Raskin submits bill for a commission

It’s been clear for months that Donald Trump is unfit for office. I declared him mentally unbalanced in late 2015 or early 2016 over dinner with my parents, fergawdsakes. Democrats on Tuesday finally decided to get the net. Or at least create a process for building one.
Heather Cox Richardson writes:
With the House back in session today, Representative Jamie Raskin (D-MD), the top-ranking Democrat on the Judiciary Committee, introduced a bill to establish an independent commission to evaluate the president’s mental state. The Twenty-fifth Amendment to the Constitution establishes a process by which either a majority of the Cabinet or a majority of a body created by Congress to evaluate the president’s fitness can declare that a president is “unable to discharge the powers and duties of his office.” In a press release, Democrats on the House Judiciary Committee expressed concern about “Trump’s escalating erratic conduct.” The bill has fifty Democratic co-sponsors.

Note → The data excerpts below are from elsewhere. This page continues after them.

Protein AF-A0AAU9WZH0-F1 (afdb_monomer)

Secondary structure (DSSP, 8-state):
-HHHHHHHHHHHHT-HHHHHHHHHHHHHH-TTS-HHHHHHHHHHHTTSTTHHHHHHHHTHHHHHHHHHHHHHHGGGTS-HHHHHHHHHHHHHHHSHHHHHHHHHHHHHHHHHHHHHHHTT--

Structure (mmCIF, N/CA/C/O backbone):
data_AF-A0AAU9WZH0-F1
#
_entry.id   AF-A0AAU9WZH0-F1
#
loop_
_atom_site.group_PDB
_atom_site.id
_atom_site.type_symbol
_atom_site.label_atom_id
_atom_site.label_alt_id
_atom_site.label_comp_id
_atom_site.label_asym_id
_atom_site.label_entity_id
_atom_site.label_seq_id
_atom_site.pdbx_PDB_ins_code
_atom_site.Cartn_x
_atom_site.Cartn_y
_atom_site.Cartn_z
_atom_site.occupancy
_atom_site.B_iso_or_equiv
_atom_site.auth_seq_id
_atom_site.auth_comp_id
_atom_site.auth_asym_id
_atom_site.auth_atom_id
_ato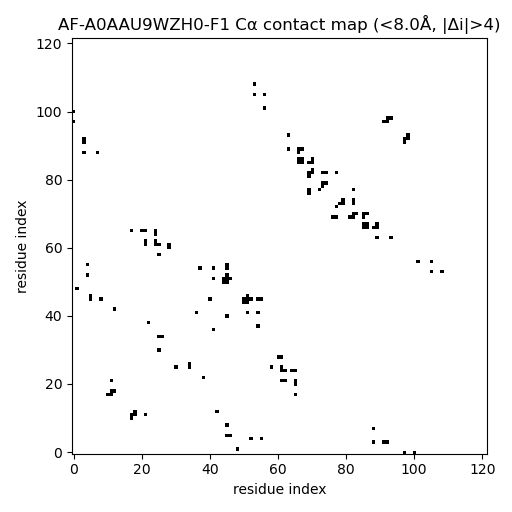m_site.pdbx_PDB_model_num
ATOM 1 N N . MET A 1 1 ? 2.333 -3.335 9.161 1.00 78.94 1 MET A N 1
ATOM 2 C CA . MET A 1 1 ? 1.181 -2.627 8.561 1.00 78.94 1 MET A CA 1
ATOM 3 C C . MET A 1 1 ? 1.425 -1.125 8.413 1.00 78.94 1 MET A C 1
ATOM 5 O O . MET A 1 1 ? 1.657 -0.706 7.293 1.00 78.94 1 MET A O 1
ATOM 9 N N . PHE A 1 2 ? 1.422 -0.308 9.478 1.00 77.81 2 PHE A N 1
ATOM 10 C CA . PHE A 1 2 ? 1.530 1.161 9.338 1.00 77.81 2 PHE A CA 1
ATOM 11 C C . PHE A 1 2 ? 2.811 1.645 8.641 1.00 77.81 2 PHE A C 1
ATOM 13 O O . PHE A 1 2 ? 2.747 2.557 7.824 1.00 77.81 2 PHE A O 1
ATOM 20 N N . ASN A 1 3 ? 3.954 0.998 8.900 1.00 81.56 3 ASN A N 1
ATOM 21 C CA . ASN A 1 3 ? 5.198 1.299 8.181 1.00 81.56 3 ASN A CA 1
ATOM 22 C C . ASN A 1 3 ? 5.055 1.025 6.678 1.00 81.56 3 ASN A C 1
ATOM 24 O O . ASN A 1 3 ? 5.400 1.877 5.871 1.00 81.56 3 ASN A O 1
ATOM 28 N N . THR A 1 4 ? 4.466 -0.117 6.313 1.00 84.25 4 THR A N 1
ATOM 29 C CA . THR A 1 4 ? 4.186 -0.496 4.921 1.00 84.25 4 THR A CA 1
ATOM 30 C C . THR A 1 4 ? 3.256 0.504 4.241 1.00 84.25 4 THR A C 1
ATOM 32 O O . THR A 1 4 ? 3.548 0.942 3.136 1.00 84.25 4 THR A O 1
ATOM 35 N N . VAL A 1 5 ? 2.168 0.908 4.908 1.00 82.69 5 VAL A N 1
ATOM 36 C CA . VAL A 1 5 ? 1.249 1.938 4.397 1.00 82.69 5 VAL A CA 1
ATOM 37 C C . VAL A 1 5 ? 2.020 3.232 4.128 1.00 82.69 5 VAL A C 1
ATOM 39 O O . VAL A 1 5 ? 1.989 3.746 3.015 1.00 82.69 5 VAL A O 1
ATOM 42 N N . GLY A 1 6 ? 2.811 3.697 5.100 1.00 80.75 6 GLY A N 1
ATOM 43 C CA . GLY A 1 6 ? 3.618 4.907 4.945 1.00 80.75 6 GLY A CA 1
ATOM 44 C C . GLY A 1 6 ? 4.708 4.810 3.869 1.00 80.75 6 GLY A C 1
ATOM 45 O O . GLY A 1 6 ? 5.065 5.817 3.266 1.00 80.75 6 GLY A O 1
ATOM 46 N N . GLU A 1 7 ? 5.275 3.632 3.617 1.00 84.44 7 GLU A N 1
ATOM 47 C CA . GLU A 1 7 ? 6.251 3.411 2.539 1.00 84.44 7 GLU A CA 1
ATOM 48 C C . GLU A 1 7 ? 5.600 3.409 1.157 1.00 84.44 7 GLU A C 1
ATOM 50 O O . GLU A 1 7 ? 6.088 4.090 0.253 1.00 84.44 7 GLU A O 1
ATOM 55 N N . VAL A 1 8 ? 4.485 2.690 1.004 1.00 83.81 8 VAL A N 1
ATOM 56 C CA . VAL A 1 8 ? 3.719 2.631 -0.247 1.00 83.81 8 VAL A CA 1
ATOM 57 C C . VAL A 1 8 ? 3.250 4.027 -0.631 1.00 83.81 8 VAL A C 1
ATOM 59 O O . VAL A 1 8 ? 3.510 4.465 -1.751 1.00 83.81 8 VAL A O 1
ATOM 62 N N . THR A 1 9 ? 2.665 4.766 0.310 1.00 79.88 9 THR A N 1
ATOM 63 C CA . THR A 1 9 ? 2.232 6.141 0.072 1.00 79.88 9 THR A CA 1
ATOM 64 C C . THR A 1 9 ? 3.380 7.053 -0.351 1.00 79.88 9 THR A C 1
ATOM 66 O O . THR A 1 9 ? 3.294 7.698 -1.397 1.00 79.88 9 THR A O 1
ATOM 69 N N . ARG A 1 10 ? 4.480 7.088 0.417 1.00 81.38 10 ARG A N 1
ATOM 70 C CA . ARG A 1 10 ? 5.640 7.939 0.095 1.00 81.38 10 ARG A CA 1
ATOM 71 C C . ARG A 1 10 ? 6.215 7.629 -1.286 1.00 81.38 10 ARG A C 1
ATOM 73 O O . ARG A 1 10 ? 6.728 8.516 -1.960 1.00 81.38 10 ARG A O 1
ATOM 80 N N . SER A 1 11 ? 6.113 6.379 -1.739 1.00 80.94 11 SER A N 1
ATOM 81 C CA . SER A 1 11 ? 6.593 5.990 -3.067 1.00 80.94 11 SER A CA 1
ATOM 82 C C . SER A 1 11 ? 5.852 6.685 -4.219 1.00 80.94 11 SER A C 1
ATOM 84 O O . SER A 1 11 ? 6.459 6.901 -5.274 1.00 80.94 11 SER A O 1
ATOM 86 N N . PHE A 1 12 ? 4.577 7.041 -4.020 1.00 79.88 12 PHE A N 1
ATOM 87 C CA . PHE A 1 12 ? 3.779 7.807 -4.978 1.00 79.88 12 PHE A CA 1
ATOM 88 C C . PHE A 1 12 ? 4.099 9.300 -4.897 1.00 79.88 12 PHE A C 1
ATOM 90 O O . PHE A 1 12 ? 4.285 9.928 -5.933 1.00 79.88 12 PHE A O 1
ATOM 97 N N . GLU A 1 13 ? 4.259 9.840 -3.687 1.00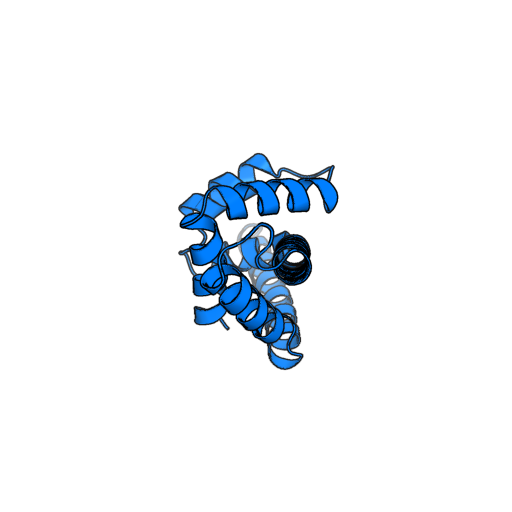 74.75 13 GLU A N 1
ATOM 98 C CA . GLU A 1 13 ? 4.598 11.251 -3.454 1.00 74.75 13 GLU A CA 1
ATOM 99 C C . GLU A 1 13 ? 5.946 11.643 -4.081 1.00 74.75 13 GLU A C 1
ATOM 101 O O . GLU A 1 13 ? 6.059 12.659 -4.762 1.00 74.75 13 GLU A O 1
ATOM 106 N N . TYR A 1 14 ? 6.970 10.796 -3.939 1.00 78.06 14 TYR A N 1
ATOM 107 C CA . TYR A 1 14 ? 8.293 11.064 -4.512 1.00 78.06 14 TYR A CA 1
ATOM 108 C C . TYR A 1 14 ? 8.369 10.877 -6.036 1.00 78.06 14 TYR A C 1
ATOM 110 O O . TYR A 1 14 ? 9.433 11.075 -6.626 1.00 78.06 14 TYR A O 1
ATOM 118 N N . SER A 1 15 ? 7.287 10.459 -6.701 1.00 79.69 15 SER A N 1
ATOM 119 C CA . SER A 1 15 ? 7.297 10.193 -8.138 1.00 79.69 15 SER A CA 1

Rasking is leaning on this wording from Section 4 of the 25th Amendment (emphasis mine):
Whenever the Vice President and a majority of either the principal officers of the executive departments or of such other body as Congress may by law provide, transmit to the President pro tempore of the Senate and the Speaker of the House of Representatives their written declaration that the President is unable to discharge the powers and duties of his office, the Vice President shall immediately assume the powers and duties of the office as Acting President.

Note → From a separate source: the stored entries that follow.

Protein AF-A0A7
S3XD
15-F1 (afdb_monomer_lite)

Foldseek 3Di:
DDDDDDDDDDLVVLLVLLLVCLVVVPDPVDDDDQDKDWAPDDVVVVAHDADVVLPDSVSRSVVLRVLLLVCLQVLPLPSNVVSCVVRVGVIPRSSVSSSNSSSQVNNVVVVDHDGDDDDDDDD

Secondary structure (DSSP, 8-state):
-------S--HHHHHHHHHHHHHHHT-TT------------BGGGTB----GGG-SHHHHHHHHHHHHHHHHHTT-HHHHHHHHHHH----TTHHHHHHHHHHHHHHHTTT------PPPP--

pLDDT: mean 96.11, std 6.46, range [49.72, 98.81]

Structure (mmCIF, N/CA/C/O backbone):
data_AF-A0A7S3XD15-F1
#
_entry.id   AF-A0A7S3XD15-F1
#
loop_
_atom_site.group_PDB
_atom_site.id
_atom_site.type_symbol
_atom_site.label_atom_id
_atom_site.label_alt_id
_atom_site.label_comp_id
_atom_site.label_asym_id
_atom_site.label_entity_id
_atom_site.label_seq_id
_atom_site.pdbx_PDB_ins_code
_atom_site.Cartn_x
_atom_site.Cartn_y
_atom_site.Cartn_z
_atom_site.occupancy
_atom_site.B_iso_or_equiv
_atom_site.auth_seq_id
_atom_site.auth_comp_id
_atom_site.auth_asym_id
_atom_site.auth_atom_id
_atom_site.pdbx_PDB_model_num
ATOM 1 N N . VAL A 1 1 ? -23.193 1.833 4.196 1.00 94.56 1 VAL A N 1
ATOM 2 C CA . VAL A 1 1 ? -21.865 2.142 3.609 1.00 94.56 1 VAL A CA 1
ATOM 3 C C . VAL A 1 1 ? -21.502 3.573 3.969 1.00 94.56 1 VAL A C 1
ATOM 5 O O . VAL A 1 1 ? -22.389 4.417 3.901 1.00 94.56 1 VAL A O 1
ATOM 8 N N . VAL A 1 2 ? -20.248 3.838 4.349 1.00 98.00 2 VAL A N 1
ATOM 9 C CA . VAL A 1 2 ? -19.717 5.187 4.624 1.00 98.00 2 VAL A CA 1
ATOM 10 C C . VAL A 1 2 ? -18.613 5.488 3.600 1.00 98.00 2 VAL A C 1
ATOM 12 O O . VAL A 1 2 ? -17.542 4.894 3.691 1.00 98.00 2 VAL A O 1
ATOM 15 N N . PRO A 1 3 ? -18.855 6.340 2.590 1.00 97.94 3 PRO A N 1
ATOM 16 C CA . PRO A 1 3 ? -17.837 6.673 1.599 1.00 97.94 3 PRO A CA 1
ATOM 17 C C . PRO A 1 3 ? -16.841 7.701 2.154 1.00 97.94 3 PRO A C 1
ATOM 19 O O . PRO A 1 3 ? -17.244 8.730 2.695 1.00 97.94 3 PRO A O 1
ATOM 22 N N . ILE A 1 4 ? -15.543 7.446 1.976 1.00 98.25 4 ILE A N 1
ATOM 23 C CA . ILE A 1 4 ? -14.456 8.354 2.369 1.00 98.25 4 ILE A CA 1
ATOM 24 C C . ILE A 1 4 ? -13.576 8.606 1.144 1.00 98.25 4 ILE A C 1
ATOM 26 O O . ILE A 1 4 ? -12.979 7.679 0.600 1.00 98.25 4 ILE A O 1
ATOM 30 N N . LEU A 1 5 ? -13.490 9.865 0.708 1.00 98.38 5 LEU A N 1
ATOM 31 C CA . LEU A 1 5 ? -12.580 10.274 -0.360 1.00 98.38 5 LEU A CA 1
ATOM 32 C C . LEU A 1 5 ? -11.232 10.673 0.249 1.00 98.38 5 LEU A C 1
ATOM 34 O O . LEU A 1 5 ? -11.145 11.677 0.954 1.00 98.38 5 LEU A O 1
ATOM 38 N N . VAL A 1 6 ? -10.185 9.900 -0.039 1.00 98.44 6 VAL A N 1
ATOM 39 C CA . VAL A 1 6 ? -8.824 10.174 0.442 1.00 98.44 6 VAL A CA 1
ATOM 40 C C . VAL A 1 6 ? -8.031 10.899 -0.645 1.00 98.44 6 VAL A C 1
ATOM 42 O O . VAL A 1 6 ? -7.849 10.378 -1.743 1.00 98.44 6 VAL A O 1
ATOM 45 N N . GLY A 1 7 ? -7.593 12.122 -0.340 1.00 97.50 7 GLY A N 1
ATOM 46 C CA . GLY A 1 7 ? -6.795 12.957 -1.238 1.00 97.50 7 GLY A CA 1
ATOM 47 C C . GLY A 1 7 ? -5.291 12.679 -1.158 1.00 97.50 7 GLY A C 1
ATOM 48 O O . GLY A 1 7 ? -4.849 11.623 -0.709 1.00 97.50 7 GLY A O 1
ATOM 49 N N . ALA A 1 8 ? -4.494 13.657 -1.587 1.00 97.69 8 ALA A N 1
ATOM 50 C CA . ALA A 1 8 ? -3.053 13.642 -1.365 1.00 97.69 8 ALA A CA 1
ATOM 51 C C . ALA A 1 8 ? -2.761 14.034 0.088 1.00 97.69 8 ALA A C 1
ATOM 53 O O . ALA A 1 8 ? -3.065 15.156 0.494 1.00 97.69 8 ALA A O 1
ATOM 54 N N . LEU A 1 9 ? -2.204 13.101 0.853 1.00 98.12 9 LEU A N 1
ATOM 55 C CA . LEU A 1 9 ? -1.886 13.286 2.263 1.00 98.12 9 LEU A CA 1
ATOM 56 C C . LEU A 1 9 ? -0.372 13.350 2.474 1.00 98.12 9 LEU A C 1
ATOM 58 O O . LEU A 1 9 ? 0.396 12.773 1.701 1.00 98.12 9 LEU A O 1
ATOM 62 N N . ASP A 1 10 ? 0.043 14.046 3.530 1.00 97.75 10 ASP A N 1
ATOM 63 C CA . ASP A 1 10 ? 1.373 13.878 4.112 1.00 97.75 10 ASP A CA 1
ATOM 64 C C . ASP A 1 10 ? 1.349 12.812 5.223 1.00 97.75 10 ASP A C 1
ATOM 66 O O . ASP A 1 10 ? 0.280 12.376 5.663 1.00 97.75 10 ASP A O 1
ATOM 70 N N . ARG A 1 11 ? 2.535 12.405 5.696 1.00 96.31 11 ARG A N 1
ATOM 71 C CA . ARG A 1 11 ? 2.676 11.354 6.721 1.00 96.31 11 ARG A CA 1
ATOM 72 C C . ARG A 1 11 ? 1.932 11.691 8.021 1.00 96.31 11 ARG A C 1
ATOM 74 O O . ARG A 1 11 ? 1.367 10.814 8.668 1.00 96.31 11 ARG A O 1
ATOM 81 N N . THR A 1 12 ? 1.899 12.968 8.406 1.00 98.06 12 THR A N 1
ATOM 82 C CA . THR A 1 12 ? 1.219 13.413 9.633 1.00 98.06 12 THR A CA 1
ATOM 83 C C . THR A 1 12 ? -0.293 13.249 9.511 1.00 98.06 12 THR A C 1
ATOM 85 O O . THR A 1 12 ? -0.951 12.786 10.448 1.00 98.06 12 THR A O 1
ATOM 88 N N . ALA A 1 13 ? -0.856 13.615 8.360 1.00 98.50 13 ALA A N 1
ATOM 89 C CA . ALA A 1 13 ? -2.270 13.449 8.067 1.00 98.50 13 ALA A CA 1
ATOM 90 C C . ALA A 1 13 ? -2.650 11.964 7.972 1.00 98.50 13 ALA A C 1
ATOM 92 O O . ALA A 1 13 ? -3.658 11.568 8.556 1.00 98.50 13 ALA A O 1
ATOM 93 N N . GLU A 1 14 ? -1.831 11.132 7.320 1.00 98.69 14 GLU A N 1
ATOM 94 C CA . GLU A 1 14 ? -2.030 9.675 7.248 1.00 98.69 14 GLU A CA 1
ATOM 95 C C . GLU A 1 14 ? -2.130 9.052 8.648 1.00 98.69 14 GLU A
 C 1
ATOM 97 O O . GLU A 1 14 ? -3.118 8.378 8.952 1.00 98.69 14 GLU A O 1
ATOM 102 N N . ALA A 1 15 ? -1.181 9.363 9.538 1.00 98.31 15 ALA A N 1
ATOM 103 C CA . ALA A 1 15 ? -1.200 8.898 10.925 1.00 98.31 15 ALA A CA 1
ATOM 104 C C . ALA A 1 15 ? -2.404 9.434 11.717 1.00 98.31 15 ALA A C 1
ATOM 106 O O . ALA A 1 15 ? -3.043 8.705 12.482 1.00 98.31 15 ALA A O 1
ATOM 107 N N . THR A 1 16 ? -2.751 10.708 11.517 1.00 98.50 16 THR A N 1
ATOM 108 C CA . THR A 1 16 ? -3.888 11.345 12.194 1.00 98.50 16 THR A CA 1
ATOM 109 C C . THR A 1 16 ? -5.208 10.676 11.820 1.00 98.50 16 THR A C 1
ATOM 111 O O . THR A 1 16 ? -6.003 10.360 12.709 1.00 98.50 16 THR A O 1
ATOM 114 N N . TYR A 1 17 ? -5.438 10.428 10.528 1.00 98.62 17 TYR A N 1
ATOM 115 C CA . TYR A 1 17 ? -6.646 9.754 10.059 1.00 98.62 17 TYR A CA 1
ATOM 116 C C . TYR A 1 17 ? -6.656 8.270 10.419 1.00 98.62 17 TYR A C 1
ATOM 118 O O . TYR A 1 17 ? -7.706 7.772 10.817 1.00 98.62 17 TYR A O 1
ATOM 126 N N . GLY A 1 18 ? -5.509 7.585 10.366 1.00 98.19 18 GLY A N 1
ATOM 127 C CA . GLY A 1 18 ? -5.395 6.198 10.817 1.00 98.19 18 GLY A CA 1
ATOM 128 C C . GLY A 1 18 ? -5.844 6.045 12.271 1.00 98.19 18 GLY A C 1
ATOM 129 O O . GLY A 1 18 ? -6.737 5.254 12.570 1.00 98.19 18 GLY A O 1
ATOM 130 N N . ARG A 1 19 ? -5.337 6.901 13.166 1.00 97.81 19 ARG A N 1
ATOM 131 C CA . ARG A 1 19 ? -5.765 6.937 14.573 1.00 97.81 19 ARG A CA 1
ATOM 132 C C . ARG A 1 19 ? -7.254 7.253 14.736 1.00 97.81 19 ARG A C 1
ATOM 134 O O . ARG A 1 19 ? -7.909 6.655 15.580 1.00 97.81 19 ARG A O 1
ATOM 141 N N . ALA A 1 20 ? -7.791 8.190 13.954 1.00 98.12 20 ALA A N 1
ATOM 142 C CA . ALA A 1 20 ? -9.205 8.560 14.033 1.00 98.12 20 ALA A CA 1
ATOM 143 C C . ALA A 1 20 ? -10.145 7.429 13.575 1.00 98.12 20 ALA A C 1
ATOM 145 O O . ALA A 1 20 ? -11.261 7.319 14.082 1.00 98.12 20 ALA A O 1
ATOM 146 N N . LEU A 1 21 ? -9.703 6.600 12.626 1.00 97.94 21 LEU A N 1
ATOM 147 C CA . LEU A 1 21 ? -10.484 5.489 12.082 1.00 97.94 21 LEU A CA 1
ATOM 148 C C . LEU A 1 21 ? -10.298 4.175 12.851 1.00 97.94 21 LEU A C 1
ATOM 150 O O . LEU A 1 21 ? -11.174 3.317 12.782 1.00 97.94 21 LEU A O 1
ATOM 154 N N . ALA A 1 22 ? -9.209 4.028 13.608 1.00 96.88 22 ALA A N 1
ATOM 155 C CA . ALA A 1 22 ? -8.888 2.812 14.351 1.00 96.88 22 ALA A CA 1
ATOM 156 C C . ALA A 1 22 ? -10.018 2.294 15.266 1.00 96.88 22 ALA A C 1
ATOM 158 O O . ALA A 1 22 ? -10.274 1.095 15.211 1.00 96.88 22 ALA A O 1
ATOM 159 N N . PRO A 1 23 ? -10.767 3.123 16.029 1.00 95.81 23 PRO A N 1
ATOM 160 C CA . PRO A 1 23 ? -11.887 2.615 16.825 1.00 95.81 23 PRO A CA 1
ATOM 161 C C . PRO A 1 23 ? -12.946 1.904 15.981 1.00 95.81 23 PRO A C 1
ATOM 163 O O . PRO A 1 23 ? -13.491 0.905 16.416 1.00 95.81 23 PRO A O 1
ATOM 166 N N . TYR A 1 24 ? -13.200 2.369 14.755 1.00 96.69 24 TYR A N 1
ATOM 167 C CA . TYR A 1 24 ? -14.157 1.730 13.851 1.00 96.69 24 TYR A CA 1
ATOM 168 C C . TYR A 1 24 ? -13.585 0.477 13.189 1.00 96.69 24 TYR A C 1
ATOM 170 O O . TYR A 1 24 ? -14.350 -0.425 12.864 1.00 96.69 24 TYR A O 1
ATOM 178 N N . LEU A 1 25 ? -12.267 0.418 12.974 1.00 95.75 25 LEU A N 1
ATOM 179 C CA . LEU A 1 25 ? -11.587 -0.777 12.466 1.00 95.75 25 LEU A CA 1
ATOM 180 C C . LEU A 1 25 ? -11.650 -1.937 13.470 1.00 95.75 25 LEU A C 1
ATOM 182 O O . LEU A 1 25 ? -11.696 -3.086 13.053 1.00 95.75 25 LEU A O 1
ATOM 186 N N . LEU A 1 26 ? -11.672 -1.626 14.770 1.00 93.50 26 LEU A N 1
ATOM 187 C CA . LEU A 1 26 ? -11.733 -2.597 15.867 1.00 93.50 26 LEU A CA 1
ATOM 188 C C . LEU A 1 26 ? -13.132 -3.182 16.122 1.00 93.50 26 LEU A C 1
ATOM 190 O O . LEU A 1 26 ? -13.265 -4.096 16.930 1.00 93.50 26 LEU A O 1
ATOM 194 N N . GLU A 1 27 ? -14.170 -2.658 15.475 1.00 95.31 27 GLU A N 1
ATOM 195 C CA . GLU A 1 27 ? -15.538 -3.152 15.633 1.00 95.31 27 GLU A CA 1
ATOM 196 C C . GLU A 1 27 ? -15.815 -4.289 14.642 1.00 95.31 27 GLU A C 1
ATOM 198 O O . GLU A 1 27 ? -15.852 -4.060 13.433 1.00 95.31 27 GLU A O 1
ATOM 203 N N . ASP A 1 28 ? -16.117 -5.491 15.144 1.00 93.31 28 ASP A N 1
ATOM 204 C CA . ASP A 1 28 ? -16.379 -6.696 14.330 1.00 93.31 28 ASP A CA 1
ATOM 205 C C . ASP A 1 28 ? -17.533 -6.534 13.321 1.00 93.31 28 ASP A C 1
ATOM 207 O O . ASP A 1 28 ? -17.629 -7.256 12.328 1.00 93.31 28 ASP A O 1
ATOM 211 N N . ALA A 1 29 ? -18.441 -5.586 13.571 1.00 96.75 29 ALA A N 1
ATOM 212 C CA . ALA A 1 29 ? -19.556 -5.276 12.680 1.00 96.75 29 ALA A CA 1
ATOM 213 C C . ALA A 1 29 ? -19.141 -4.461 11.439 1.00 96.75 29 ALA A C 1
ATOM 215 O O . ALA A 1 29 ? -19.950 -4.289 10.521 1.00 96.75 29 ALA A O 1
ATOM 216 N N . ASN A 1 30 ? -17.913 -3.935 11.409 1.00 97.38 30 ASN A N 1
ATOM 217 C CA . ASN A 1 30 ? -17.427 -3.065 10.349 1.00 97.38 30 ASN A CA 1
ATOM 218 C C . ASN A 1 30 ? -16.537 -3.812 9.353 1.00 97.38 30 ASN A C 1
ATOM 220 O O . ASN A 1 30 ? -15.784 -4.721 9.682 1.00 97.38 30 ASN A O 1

Raskin’s press release elaborates:
“The Constitution explicitly vests Congress with the authority to create a body that will guarantee the successful continuity of government by responding to presidential incapacity to discharge the powers and duties of office. We have a solemn duty to play our defined role under the 25th Amendment by setting up this body to act alongside the Vice President and the Cabinet. This body should have been set up [by] Congress when the 25th Amendment was added to the Constitution in 1967. We have 535 Members of Congress but just one President and this body is a necessary element of successful continuity of government. Congress should act now to establish a permanent and standing Commission on Presidential Capacity to Discharge the Powers and Duties of Office.“
You know why we need one and why now:
“Public trust in Donald Trump’s ability to meet the duties of his office has dropped to unprecedented lows as he threatens to destroy entire civilizations, unleashes chaos in the Middle East while violating Congressional war powers, aggressively insults the Pope of the Catholic Church and sends out artistic renderings online likening himself to Jesus Christ. We are at a dangerous precipice, and it is now a matter of national security for Congress to fulfill its responsibilities under the 25th Amendment to protect the American people from an increasingly volatile and unstable situation,” said Ranking Member Raskin.
Richardson adds:
Trump’s deteriorating mental state has become impossible to overlook, but Republicans are making excuses for it. Cabinet members, who owe their positions to Trump and who likely recognize they will never rise to such power again in a merit-based system, will probably not question Trump’s mental acuity. But Raskin’s measure will force Republicans in Congress either to vote for an independent commission to evaluate Trump or to own his increasingly erratic behavior themselves.
Not exactly. Republicans having to vote assumes this bill ever sees the light of day in a Trump presidency. This isn’t the first time Raskin has filed such a bill. He filed one on May 1, 2017 and again on October 9, 2020. Both died in committee.
House Republicans will again kill this bill in the cradle. Even if by extraordinary circumstances House Republicans don’t, Senate Republicans will. Even if by extraordinary circumstances Senate Republicans don’t, it would have to survive a Trump veto in both chambers. Even if by even more extraordinary circumstances the bill becomes law, a concurrent resolution of Congress is required to activate the Commission, the president must agree to submit to the examination, etc.
Then there is this last paragraph of the 25th Amendment:
Thereafter, when the President transmits to the President pro tempore of the Senate and the Speaker of the House of Representatives his written declaration that no inability exists, he shall resume the powers and duties of his office unless the Vice President and a majority of either the principal officers of the executive department or of such other body as Congress may by law provide, transmit within four days to the President pro tempore of the Senate and the Speaker of the House of Representatives their written declaration that the President is unable to discharge the powers and duties of his office. Thereupon Congress shall decide the issue, assembling within forty-eight hours for that purpose if not in session. If the Congress, within twenty-one days after receipt of the latter written declaration, or, if Congress is not in session, within twenty-one days after Congress is required to assemble, determines by two-thirds vote of both Houses that the President is unable to discharge the powers and duties of his office, the Vice President shall continue to discharge the same as Acting President; otherwise, the President shall resume the powers and duties of his office.
Don’t hold your breath. Raskin will get one day’s worth of press from this move. The country won’t get one nanosecond of relief from the lunatic in the Oval Office.